“Venda em maio e se mande”, é um dos mais conhecidos adágios do mercado financeiro. Refere-se a um costume do século XIX de banqueiros, empresários e aristocratas ingleses que saíam de Londres durante os dias quentes de verão para desfrutar do campo.
No hemisfério norte, trata-se de uma prática relativamente comum, devido às estações mais definidas e às férias de verão, onde, nos EUA, costuma ocorrer entre o Memorial Day (28 de maio – HOJE) e o Dia do Trabalhado (primeira segunda-feira de setembro).
Os dados não estão totalmente de acordo com o provérbio, mas a evidência não suporta um movimento total de “venda” em si, mas de alguma forma também uma posição de “espera”. Ou seja, os investidores podem manter posições em ativos mais seguros durante o verão e passar para os mais arriscados durante o inverno.
Mark Hulbert, colunista do MarketWatch, analisou dados desde 1897 e descobriu que os anos de mandato presidencial têm mais influência nesse cenário do que o próprio ditado. O período de “inverno” no terceiro ano de mandato presidencial tem um ganho médio de 11%, enquanto o “verão” tem uma pequena perda. Nos anos um, dois e quatro, os “invernos” subiram cerca de 3%, enquanto os “verões” ganham cerca de 2%. O caso de “Venda em maio …” ainda está em pé, ainda assim.
Tendo isso em mente, embora não seja um caso clássico de “Venda em maio…” em ano presidencial, o momento atual saturado de alguma forma por fortes externalidades causadas pela presidência Trump.
Entre elas, estão:
- O caso russo (em várias situações);
- A guerra comercial recentemente declarada contra vários países, especialmente a China;
- Síria;
- A retirada do acordo nuclear com o Irã;
- O corte na produção da OPEP, causando o aumento dos preços do petróleo, levando a perspectivas de inflação mais alta nos EUA, aumentando consequentemente as chances de aumentos adicionais das taxas de juros;
- Por fim, levando a uma pressão renovada sobre o rendimento dos títulos do Tesouro dos EUA e dólares americanos.

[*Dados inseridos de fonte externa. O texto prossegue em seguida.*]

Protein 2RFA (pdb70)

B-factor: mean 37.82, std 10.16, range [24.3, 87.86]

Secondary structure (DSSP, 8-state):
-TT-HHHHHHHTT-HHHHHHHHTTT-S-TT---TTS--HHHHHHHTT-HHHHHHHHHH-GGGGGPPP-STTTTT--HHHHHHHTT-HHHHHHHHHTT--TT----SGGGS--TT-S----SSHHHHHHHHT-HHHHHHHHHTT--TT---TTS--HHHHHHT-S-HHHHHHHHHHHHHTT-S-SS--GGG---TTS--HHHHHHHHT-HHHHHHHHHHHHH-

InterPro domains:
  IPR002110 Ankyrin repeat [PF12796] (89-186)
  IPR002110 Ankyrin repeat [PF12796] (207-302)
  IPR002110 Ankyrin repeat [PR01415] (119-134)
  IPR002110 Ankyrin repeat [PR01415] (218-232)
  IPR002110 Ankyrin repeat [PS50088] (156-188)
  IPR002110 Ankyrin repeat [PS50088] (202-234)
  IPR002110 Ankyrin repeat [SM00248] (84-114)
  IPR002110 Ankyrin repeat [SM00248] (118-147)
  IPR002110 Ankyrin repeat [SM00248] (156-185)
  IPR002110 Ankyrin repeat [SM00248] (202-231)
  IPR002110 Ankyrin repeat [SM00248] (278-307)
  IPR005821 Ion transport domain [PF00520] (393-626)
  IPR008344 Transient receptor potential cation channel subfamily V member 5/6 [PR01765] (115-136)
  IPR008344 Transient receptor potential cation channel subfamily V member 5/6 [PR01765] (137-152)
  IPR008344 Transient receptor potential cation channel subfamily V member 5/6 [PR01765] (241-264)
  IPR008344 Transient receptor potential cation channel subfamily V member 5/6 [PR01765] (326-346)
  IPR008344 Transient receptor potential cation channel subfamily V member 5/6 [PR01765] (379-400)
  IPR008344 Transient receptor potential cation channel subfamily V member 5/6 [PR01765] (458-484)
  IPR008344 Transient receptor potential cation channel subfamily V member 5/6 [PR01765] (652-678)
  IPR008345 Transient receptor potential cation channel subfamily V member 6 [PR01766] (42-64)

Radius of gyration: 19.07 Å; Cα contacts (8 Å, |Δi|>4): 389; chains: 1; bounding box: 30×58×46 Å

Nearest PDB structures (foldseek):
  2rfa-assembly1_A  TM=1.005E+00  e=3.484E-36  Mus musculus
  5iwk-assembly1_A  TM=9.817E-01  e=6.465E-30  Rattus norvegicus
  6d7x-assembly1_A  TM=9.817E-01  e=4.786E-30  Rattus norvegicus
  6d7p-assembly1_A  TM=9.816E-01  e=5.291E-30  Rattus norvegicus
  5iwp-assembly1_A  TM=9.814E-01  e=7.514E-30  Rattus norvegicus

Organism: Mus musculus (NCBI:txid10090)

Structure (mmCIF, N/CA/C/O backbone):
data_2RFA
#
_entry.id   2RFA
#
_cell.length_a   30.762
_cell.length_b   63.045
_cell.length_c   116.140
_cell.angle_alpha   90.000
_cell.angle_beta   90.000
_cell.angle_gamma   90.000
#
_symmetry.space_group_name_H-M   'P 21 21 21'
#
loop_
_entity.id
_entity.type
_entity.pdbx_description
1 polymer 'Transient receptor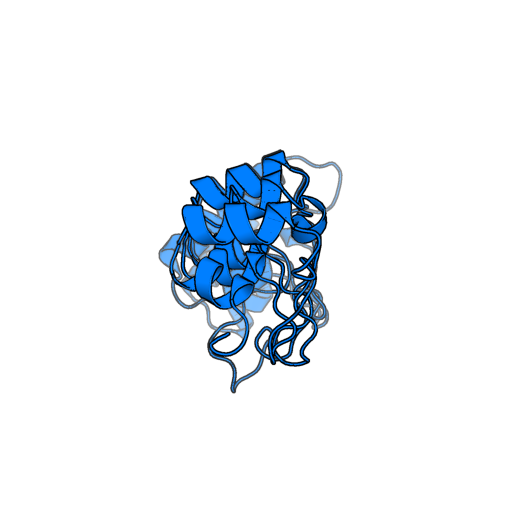 potential cation channel subfamily V member 6'
2 water water
#
loop_
_atom_site.group_PDB
_atom_site.id
_atom_site.type_symbol
_atom_site.label_atom_id
_atom_site.label_alt_id
_atom_site.label_comp_id
_atom_site.label_asym_id
_atom_site.label_entity_id
_atom_site.label_seq_id
_atom_site.pdbx_PDB_ins_code
_atom_site.Cartn_x
_atom_site.Cartn_y
_atom_site.Cartn_z
_atom_site.occupancy
_atom_site.B_iso_or_equiv
_atom_site.auth_seq_id
_atom_site.auth_comp_id
_atom_site.auth_asym_id
_atom_site.auth_atom_id
_atom_site.pdbx_PDB_model_num
ATOM 1 N N . ILE A 1 2 ? 30.823 29.063 13.908 1.00 40.06 44 ILE A N 1
ATOM 2 C CA . ILE A 1 2 ? 32.012 29.471 13.108 1.00 39.98 44 ILE A CA 1
ATOM 3 C C . ILE A 1 2 ? 32.806 28.231 12.680 1.00 40.04 44 ILE A C 1
ATOM 4 O O . ILE A 1 2 ? 32.882 27.924 11.500 1.00 40.58 44 ILE A O 1
ATOM 9 N N . TRP A 1 3 ? 33.358 27.504 13.643 1.00 40.01 45 TRP A N 1
ATOM 10 C CA . TRP A 1 3 ? 34.256 26.372 13.356 1.00 39.85 45 TRP A CA 1
ATOM 11 C C . TRP A 1 3 ? 33.681 25.315 12.392 1.00 39.70 45 TRP A C 1
ATOM 12 O O . TRP A 1 3 ? 34.435 24.708 11.627 1.00 39.43 45 TRP A O 1
ATOM 23 N N . GLU A 1 4 ? 32.363 25.113 12.415 1.00 39.40 46 GLU A N 1
ATOM 24 C CA . GLU A 1 4 ? 31.706 24.166 11.501 1.00 39.28 46 GLU A CA 1
ATOM 25 C C . GLU A 1 4 ? 31.344 24.786 10.142 1.00 38.94 46 GLU A C 1
ATOM 26 O O . GLU A 1 4 ? 31.087 24.057 9.188 1.00 38.64 46 GLU A O 1
ATOM 32 N N . SER A 1 5 ? 31.311 26.117 10.048 1.00 38.73 47 SER A N 1
ATOM 33 C CA . SER A 1 5 ? 31.012 26.786 8.775 1.00 38.50 47 SER A CA 1
ATOM 34 C C . SER A 1 5 ? 32.261 27.392 8.132 1.00 38.21 47 SER A C 1
ATOM 35 O O . SER A 1 5 ? 32.848 28.314 8.687 1.00 37.84 47 SER A O 1
ATOM 38 N N . PRO A 1 6 ? 32.653 26.886 6.953 1.00 37.68 48 PRO A N 1
ATOM 39 C CA . PRO A 1 6 ? 33.818 27.406 6.259 1.00 37.31 48 PRO A CA 1
ATOM 40 C C . PRO A 1 6 ? 33.750 28.921 5.962 1.00 36.50 48 PRO A C 1
ATOM 41 O O . PRO A 1 6 ? 34.769 29.587 6.022 1.00 35.25 48 PRO A O 1
ATOM 45 N N . LEU A 1 7 ? 32.564 29.458 5.665 1.00 36.46 49 LEU A N 1
ATOM 46 C CA . LEU A 1 7 ? 32.447 30.876 5.343 1.00 36.60 49 LEU A CA 1
ATOM 47 C C . LEU A 1 7 ? 32.654 31.752 6.579 1.00 35.64 49 LEU A C 1
ATOM 48 O O . LEU A 1 7 ? 33.335 32.777 6.529 1.00 36.05 49 LEU A O 1
ATOM 53 N N . LEU A 1 8 ? 32.021 31.375 7.687 1.00 35.62 50 LEU A N 1
ATOM 54 C CA . LEU A 1 8 ? 32.183 32.138 8.937 1.00 35.16 50 LEU A CA 1
ATOM 55 C C . LEU A 1 8 ? 33.642 32.058 9.386 1.00 34.78 50 LEU A C 1
ATOM 56 O O . LEU A 1 8 ? 34.231 33.051 9.852 1.00 34.42 50 LEU A O 1
ATOM 61 N N . LEU A 1 9 ? 34.233 30.875 9.221 1.00 34.84 51 LEU A N 1
ATOM 62 C CA . LEU A 1 9 ? 35.609 30.665 9.656 1.00 34.86 51 LEU A CA 1
ATOM 63 C C . LEU A 1 9 ? 36.559 31.494 8.812 1.00 33.86 51 LEU A C 1
ATOM 64 O O . LEU A 1 9 ? 37.527 32.080 9.321 1.00 33.67 51 LEU A O 1
ATOM 69 N N . ALA A 1 10 ? 36.321 31.496 7.503 1.00 33.36 52 ALA A N 1
ATOM 70 C CA . ALA A 1 10 ? 37.168 32.262 6.605 1.00 33.08 52 ALA A CA 1
ATOM 71 C C . ALA A 1 10 ? 37.108 33.751 6.951 1.00 33.73 52 ALA A C 1
ATOM 72 O O . ALA A 1 10 ? 38.122 34.434 6.900 1.00 34.83 52 ALA A O 1
ATOM 74 N N . ALA A 1 11 ? 35.914 34.235 7.288 1.00 32.89 53 ALA A N 1
ATOM 75 C CA . ALA A 1 11 ? 35.724 35.623 7.682 1.00 32.75 53 ALA A CA 1
ATOM 76 C C . ALA A 1 11 ? 36.515 35.959 8.982 1.00 32.94 53 ALA A C 1
ATOM 77 O O . ALA A 1 11 ? 37.155 36.996 9.083 1.00 33.70 53 ALA A O 1
ATOM 79 N N . LYS A 1 12 ? 36.467 35.049 9.951 1.00 32.84 54 LYS A N 1
ATOM 80 C CA . LYS A 1 12 ? 37.208 35.186 11.200 1.00 32.88 54 LYS A CA 1
ATOM 81 C C . LYS A 1 12 ? 38.719 35.220 10.946 1.00 32.15 54 LYS A C 1
ATOM 82 O O . LYS A 1 12 ? 39.469 35.949 11.611 1.00 32.10 54 LYS A O 1
ATOM 88 N N . GLU A 1 13 ? 39.180 34.389 10.017 1.00 32.02 55 GLU A N 1
ATOM 89 C CA . GLU A 1 13 ? 40.609 34.236 9.713 1.00 32.45 55 GLU A CA 1
ATOM 90 C C . GLU A 1 13 ? 41.160 35.270 8.726 1.00 32.08 55 GLU A C 1
ATOM 91 O O . GLU A 1 13 ? 42.354 35.264 8.412 1.00 30.77 55 GLU A O 1
ATOM 97 N N . ASN A 1 14 ? 40.293 36.139 8.224 1.00 31.50 56 ASN A N 1
ATOM 98 C CA . ASN A 1 14 ? 40.622 37.110 7.175 1.00 31.37 56 ASN A CA 1
ATOM 99 C C . ASN A 1 14 ? 41.198 36.408 5.926 1.00 32.23 56 ASN A C 1
ATOM 100 O O . ASN A 1 14 ? 42.134 36.905 5.286 1.00 33.04 56 ASN A O 1
ATOM 105 N N . ASP A 1 15 ? 40.650 35.243 5.606 1.00 33.16 57 ASP A N 1
ATOM 106 C CA . ASP A 1 15 ? 41.172 34.384 4.526 1.00 32.66 57 ASP A CA 1
ATOM 107 C C . ASP A 1 15 ? 40.455 34.733 3.231 1.00 32.27 57 ASP A C 1
ATOM 108 O O . ASP A 1 15 ? 39.436 34.140 2.869 1.00 32.15 57 ASP A O 1
ATOM 113 N N . VAL A 1 16 ? 40.992 35.718 2.533 1.00 32.77 58 VAL A N 1
ATOM 114 C CA . VAL A 1 16 ? 40.360 36.213 1.313 1.00 33.15 58 VAL A CA 1
ATOM 115 C C . VAL A 1 16 ? 40.234 35.142 0.214 1.00 32.42 58 VAL A C 1
ATOM 116 O O . VAL A 1 16 ? 39.203 35.051 -0.445 1.00 32.32 58 VAL A O 1
ATOM 120 N N . GLN A 1 17 ? 41.260 34.313 0.012 1.00 32.51 59 GLN A N 1
ATOM 121 C CA . GLN A 1 17 ? 41.172 33.285 -1.010 1.00 32.27 59 GLN A CA 1
ATOM 122 C C . GLN A 1 17 ? 40.056 32.298 -0.727 1.00 32.40 59 GLN A C 1
ATOM 123 O O . GLN A 1 17 ? 39.283 31.991 -1.620 1.00 32.24 59 GLN A O 1
ATOM 129 N N . ALA A 1 18 ? 39.985 31.787 0.507 1.00 32.12 60 ALA A N 1
ATOM 130 C CA . ALA A 1 18 ? 38.924 30.855 0.882 1.00 32.25 60 ALA A CA 1
ATOM 131 C C . ALA A 1 18 ? 37.543 31.486 0.708 1.00 32.75 60 ALA A C 1
ATOM 132 O O . ALA A 1 18 ? 36.636 30.847 0.166 1.00 32.52 60 ALA A O 1
ATOM 134 N N . LEU A 1 19 ? 37.366 32.724 1.172 1.00 32.73 61 LEU A N 1
ATOM 135 C CA . LEU A 1 19 ? 36.070 33.410 0.988 1.00 32.69 61 LEU A CA 1
ATOM 136 C C . LEU A 1 19 ? 35.686 33.486 -0.475 1.00 32.44 61 LEU A C 1
ATOM 137 O O . LEU A 1 19 ? 34.539 33.214 -0.859 1.00 31.23 61 LEU A O 1
ATOM 142 N N . SER A 1 20 ? 36.631 33.895 -1.317 1.00 32.24 62 SER A N 1
ATOM 143 C CA . SER A 1 20 ? 36.317 34.095 -2.723 1.00 33.47 62 SER A CA 1
ATOM 144 C C . SER A 1 20 ? 35.898 32.786 -3.379 1.00 32.87 62 SER A C 1
ATOM 145 O O . SER A 1 20 ? 34.980 32.759 -4.163 1.00 32.87 62 SER A O 1
ATOM 148 N N . LYS A 1 21 ? 36.558 31.700 -3.015 1.00 33.50 63 LYS A N 1
ATOM 149 C CA . LYS A 1 21 ? 36.222 30.388 -3.587 1.00 33.90 63 LYS A CA 1
ATOM 150 C C . LYS A 1 21 ? 34.866 29.856 -3.081 1.00 34.00 63 LYS A C 1
ATOM 151 O O . LYS A 1 21 ? 34.147 29.168 -3.814 1.00 33.62 63 LYS A O 1
ATOM 157 N N . LEU A 1 22 ? 34.525 30.151 -1.826 1.00 34.25 64 LEU A N 1
ATOM 158 C CA . LEU A 1 22 ? 33.226 29.758 -1.286 1.00 35.07 64 LEU A CA 1
ATOM 159 C C . LEU A 1 22 ? 32.115 30.584 -1.923 1.00 35.55 64 LEU A C 1
ATOM 160 O O . LEU A 1 22 ? 31.077 30.048 -2.323 1.00 35.63 64 LEU A O 1
ATOM 165 N N . LEU A 1 23 ? 32.356 31.880 -2.068 1.00 35.90 65 LEU A N 1
ATOM 166 C CA . LEU A 1 23 ? 31.333 32.795 -2.569 1.00 37.38 65 LEU A CA 1
ATOM 167 C C . LEU A 1 23 ? 31.015 32.607 -4.046 1.00 38.79 65 LEU A C 1
ATOM 168 O O . LEU A 1 23 ? 29.900 32.904 -4.475 1.00 39.28 65 LEU A O 1
ATOM 173 N N . LYS A 1 24 ? 31.981 32.120 -4.823 1.00 40.13 66 LYS A N 1
ATOM 174 C CA . LYS A 1 24 ? 31.751 31.860 -6.241 1.00 41.59 66 LYS A CA 1
ATOM 175 C C . LYS A 1 24 ? 30.817 30.659 -6.490 1.00 42.75 66 LYS A C 1
ATOM 176 O O . LYS A 1 24 ? 30.297 30.503 -7.588 1.00 42.99 66 LYS A O 1
ATOM 182 N N . PHE A 1 25 ? 30.596 29.828 -5.474 1.00 44.50 67 PHE A N 1
ATOM 183 C CA . PHE A 1 25 ? 29.756 28.633 -5.615 1.00 45.69 67 PHE A CA 1
ATOM 184 C C . PHE A 1 25 ? 28.245 28.887 -5.826 1.00 46.65 67 PHE A C 1
ATOM 185 O O . PHE A 1 25 ? 27.646 28.309 -6.740 1.00 47.10 67 PHE A O 1
ATOM 193 N N . GLU A 1 26 ? 27.636 29.718 -4.973 1.00 47.37 68 GLU A N 1
ATOM 194 C CA . GLU A 1 26 ? 26.211 29.540 -4.589 1.00 47.77 68 GLU A CA 1
ATOM 195 C C . GLU A 1 26 ? 26.059 28.134 -3.981 1.00 48.25 68 GLU A C 1
ATOM 196 O O . GLU A 1 26 ? 25.099 27.408 -4.261 1.00 47.61 68 GLU A O 1
ATOM 202 N N . GLY A 1 27 ? 27.043 27.781 -3.154 1.00 48.60 69 GLY A N 1
ATOM 203 C CA . GLY A 1 27 ? 27.129 26.484 -2.464 1.00 48.64 69 GLY A CA 1
ATOM 204 C C . GLY A 1 27 ? 27.059 26.781 -0.980 1.00 48.75 69 GLY A C 1
ATOM 205 O O . GLY A 1 27 ? 26.274 26.157 -0.248 1.00 49.16 69 GLY A O 1
ATOM 206 N N A CYS A 1 28 ? 27.894 27.716 -0.526 0.50 48.91 70 CYS A N 1
ATOM 207 N N B CYS A 1 28 ? 27.893 27.725 -0.541 0.50 48.59 70 CYS A N 1
ATOM 208 C CA A CYS A 1 28 ? 27.686 28.354 0.769 0.50 48.85 70 CYS A CA 1
ATOM 209 C CA B CYS A 1 28 ? 27.690 28.394 0.735 0.50 48.23 70 CYS A CA 1
ATOM 210 C C A CYS A 1 28 ? 26.469 29.261 0.654 0.50 48.58 70 CYS A C 1
ATOM 211 C C B CYS A 1 28 ? 26.419 29.224 0.614 0.50 48.23 70 CYS A C 1
ATOM 212 O O A CYS A 1 28 ? 26.307 29.971 -0.344 0.50 48.77 70 CYS A O 1
ATOM 213 O O B CYS A 1 28 ? 26.155 29.825 -0.433 0.50 48.33 70 CYS A O 1
ATOM 218 N N . GLU A 1 29 ? 25.610 29.217 1.667 1.00 48.13 71 GLU A N 1
ATOM 219 C CA . GLU A 1 29 ? 24.497 30.129 1.761 1.00 47.48 71 GLU A CA 1
ATOM 220 C C . GLU A 1 29 ? 25.191 31.342 2.390 1.00 46.81 71 GLU A C 1
ATOM 221 O O . GLU A 1 29 ? 25.760 31.263 3.485 1.00 46.05 71 GLU A O 1
ATOM 227 N N . VAL A 1 30 ? 25.226 32.435 1.635 1.00 45.91 72 VAL A N 1
ATOM 228 C CA . VAL A 1 30 ? 25.979 33.609 2.035 1.00 45.24 72 VAL A CA 1
ATOM 229 C C . VAL A 1 30 ? 25.286 34.271 3.216 1.00 44.33 72 VAL A C 1
ATOM 230 O O . VAL A 1 30 ? 25.918 35.003 3.960 1.00 43.81 72 VAL A O 1
ATOM 234 N N . HIS A 1 31 ? 23.997 33.991 3.406 1.00 43.86 73 HIS A N 1
ATOM 235 C CA . HIS A 1 31 ? 23.267 34.536 4.553 1.00 43.63 73 HIS A CA 1
ATOM 236 C C . HIS A 1 31 ? 23.205 33.616 5.766 1.00 43.11 73 HIS A C 1
ATOM 237 O O . HIS A 1 31 ? 22.435 33.889 6.691 1.00 43.55 73 HIS A O 1
ATOM 244 N N . GLN A 1 32 ? 24.010 32.547 5.787 1.00 41.95 74 GLN A N 1
ATOM 245 C CA . GLN A 1 32 ? 24.007 31.613 6.930 1.00 41.52 74 GLN A CA 1
ATOM 246 C C . GLN A 1 32 ? 24.421 32.371 8.185 1.00 40.35 74 GLN A C 1
ATOM 247 O O . GLN A 1 32 ? 25.171 33.337 8.101 1.00 38.77 74 GLN A O 1
ATOM 253 N N . ARG A 1 33 ? 23.936 31.936 9.342 1.00 39.08 75 ARG A N 1
ATOM 254 C CA . ARG A 1 33 ? 24.223 32.655 10.582 1.00 38.69 75 ARG A CA 1
ATOM 255 C C . ARG A 1 33 ? 24.795 31.776 11.683 1.00 37.54 75 ARG A C 1
ATOM 256 O O . ARG A 1 33 ? 24.494 30.580 11.751 1.00 36.67 75 ARG A O 1
ATOM 264 N N . GLY A 1 34 ? 25.606 32.376 12.550 1.00 36.69 76 GLY A N 1
ATOM 265 C CA . GLY A 1 34 ? 26.071 31.688 13.761 1.00 37.25 76 GLY A CA 1
ATOM 266 C C . GLY A 1 34 ? 25.012 31.652 14.851 1.00 37.12 76 GLY A C 1
ATOM 267 O O . GLY A 1 34 ? 23.859 32.057 14.637 1.00 36.02 76 GLY A O 1
ATOM 268 N N . ALA A 1 35 ? 25.412 31.171 16.031 1.00 37.46 77 ALA A N 1
ATOM 269 C CA . ALA A 1 35 ? 24.517 31.059 17.179 1.00 37.75 77 ALA A CA 1
ATOM 270 C C . ALA A 1 35 ? 23.927 32.383 17.686 1.00 38.06 77 ALA A C 1
ATOM 271 O O . ALA A 1 35 ? 22.814 32.373 18.248 1.00 38.64 77 ALA A O 1
ATOM 273 N N . MET A 1 36 ? 24.651 33.496 17.517 1.00 38.21 78 MET A N 1
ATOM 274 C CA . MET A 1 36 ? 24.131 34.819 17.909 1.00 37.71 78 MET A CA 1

Antes de piorar estas condições, os mercados emergentes floresceram com ganhos intensos desde o início do ano. Até o mês de maio, não apenas as moedas de mercados emergentes, mas também todo tipo de ativos seguiriam a estabilidade moderada do mercado dos EUA, devido a dúvidas sobre o número de aumentos das taxas dos Fed Funds. O dólar atingiu novos fundos em fevereiro, permanecendo bastante estável até o final de abril.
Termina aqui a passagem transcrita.